*** Data shown ***

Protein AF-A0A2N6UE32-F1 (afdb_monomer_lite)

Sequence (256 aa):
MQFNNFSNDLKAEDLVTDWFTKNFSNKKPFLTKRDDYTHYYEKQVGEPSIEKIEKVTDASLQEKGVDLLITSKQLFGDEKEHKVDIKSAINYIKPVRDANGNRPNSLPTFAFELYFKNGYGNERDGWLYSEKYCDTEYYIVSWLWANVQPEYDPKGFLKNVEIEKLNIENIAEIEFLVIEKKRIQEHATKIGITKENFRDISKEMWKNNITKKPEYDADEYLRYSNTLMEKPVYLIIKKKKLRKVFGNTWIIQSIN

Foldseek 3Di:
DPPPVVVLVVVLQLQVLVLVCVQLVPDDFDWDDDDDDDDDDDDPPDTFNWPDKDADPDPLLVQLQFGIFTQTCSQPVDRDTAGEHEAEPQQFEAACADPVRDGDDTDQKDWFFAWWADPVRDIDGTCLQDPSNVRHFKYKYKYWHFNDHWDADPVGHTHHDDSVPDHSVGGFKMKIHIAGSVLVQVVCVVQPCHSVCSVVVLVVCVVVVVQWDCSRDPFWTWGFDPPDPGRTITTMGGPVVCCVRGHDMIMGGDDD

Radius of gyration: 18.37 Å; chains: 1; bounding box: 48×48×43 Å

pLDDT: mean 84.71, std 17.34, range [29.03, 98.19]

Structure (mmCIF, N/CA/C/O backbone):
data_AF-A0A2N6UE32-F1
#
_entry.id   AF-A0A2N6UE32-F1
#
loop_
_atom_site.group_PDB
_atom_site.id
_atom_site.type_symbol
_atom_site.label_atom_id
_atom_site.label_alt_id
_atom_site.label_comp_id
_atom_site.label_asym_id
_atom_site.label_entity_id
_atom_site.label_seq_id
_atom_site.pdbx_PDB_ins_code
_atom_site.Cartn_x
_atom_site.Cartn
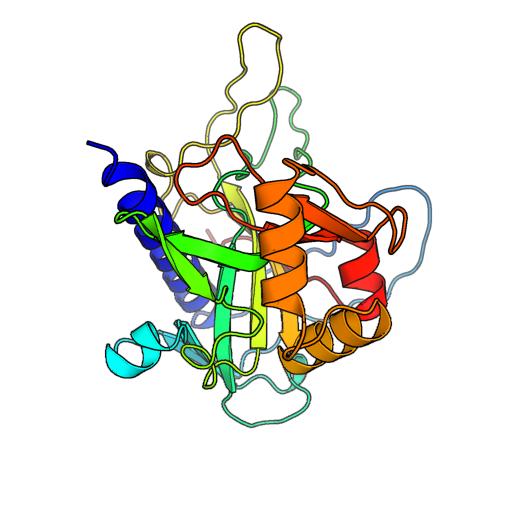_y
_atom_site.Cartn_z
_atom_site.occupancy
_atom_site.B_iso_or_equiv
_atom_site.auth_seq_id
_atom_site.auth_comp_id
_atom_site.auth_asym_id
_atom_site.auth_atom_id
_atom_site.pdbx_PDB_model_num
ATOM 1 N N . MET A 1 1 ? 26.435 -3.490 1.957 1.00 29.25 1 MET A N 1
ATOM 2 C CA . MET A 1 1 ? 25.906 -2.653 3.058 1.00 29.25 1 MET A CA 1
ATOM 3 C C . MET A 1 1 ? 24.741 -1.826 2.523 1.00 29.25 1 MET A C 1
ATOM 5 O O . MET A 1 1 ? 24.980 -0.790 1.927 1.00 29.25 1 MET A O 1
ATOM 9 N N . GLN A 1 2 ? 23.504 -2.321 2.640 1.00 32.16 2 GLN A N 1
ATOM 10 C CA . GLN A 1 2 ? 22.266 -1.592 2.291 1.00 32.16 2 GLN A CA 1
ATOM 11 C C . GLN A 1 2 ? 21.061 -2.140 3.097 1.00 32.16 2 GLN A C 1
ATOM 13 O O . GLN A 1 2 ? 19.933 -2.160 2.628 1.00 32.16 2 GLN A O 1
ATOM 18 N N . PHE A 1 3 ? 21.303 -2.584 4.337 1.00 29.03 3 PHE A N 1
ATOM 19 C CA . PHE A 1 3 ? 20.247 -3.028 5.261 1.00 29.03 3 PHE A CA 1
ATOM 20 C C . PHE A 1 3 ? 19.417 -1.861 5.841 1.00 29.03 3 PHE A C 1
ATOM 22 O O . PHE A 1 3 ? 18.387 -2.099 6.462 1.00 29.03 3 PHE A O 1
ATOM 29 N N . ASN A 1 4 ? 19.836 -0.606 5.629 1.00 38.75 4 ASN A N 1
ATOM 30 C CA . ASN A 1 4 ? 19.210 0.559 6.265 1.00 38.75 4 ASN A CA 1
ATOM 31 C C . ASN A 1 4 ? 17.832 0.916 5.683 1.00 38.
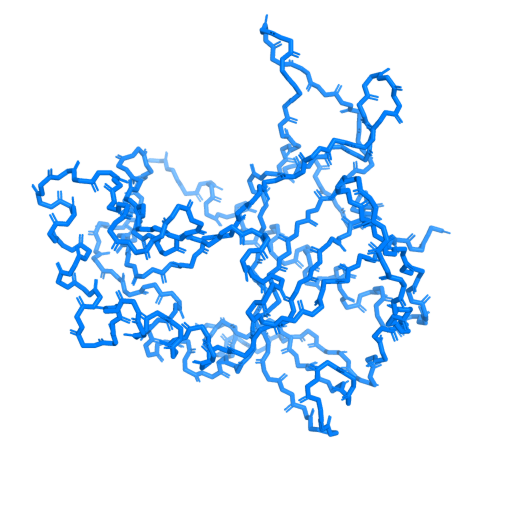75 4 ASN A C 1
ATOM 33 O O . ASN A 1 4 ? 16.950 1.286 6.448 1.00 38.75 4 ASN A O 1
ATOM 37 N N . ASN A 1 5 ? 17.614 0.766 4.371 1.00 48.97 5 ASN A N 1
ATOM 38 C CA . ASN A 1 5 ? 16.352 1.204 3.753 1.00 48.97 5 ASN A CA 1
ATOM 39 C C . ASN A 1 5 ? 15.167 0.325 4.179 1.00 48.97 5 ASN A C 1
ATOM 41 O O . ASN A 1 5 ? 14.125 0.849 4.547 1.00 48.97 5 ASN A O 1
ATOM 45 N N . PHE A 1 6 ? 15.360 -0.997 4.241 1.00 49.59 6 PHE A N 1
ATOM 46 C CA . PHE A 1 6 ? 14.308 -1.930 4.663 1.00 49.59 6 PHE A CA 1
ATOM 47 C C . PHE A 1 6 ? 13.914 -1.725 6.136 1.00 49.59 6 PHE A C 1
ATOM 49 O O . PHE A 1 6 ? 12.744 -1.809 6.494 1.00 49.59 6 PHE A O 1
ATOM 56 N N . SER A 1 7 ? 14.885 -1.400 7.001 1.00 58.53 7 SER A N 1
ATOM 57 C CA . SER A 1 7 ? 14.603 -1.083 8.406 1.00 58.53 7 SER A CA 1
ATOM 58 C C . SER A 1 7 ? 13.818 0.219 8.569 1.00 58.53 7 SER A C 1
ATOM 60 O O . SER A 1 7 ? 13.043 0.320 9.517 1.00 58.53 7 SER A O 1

*** End of Data shown ***

The answer must contain only the lines from the one with "ATOM 49 O O" to the end of the entries above, each written out exactly.

ATOM 49 O O . PHE A 1 6 ? 12.744 -1.809 6.494 1.00 49.59 6 PHE A O 1
ATOM 56 N N . SER A 1 7 ? 14.885 -1.400 7.001 1.00 58.53 7 SER A N 1
ATOM 57 C CA . SER A 1 7 ? 14.603 -1.083 8.406 1.00 58.53 7 SER A CA 1
ATOM 58 C C . SER A 1 7 ? 13.818 0.219 8.569 1.00 58.53 7 SER A C 1
ATOM 60 O O . SER A 1 7 ? 13.043 0.320 9.517 1.00 58.53 7 SER A O 1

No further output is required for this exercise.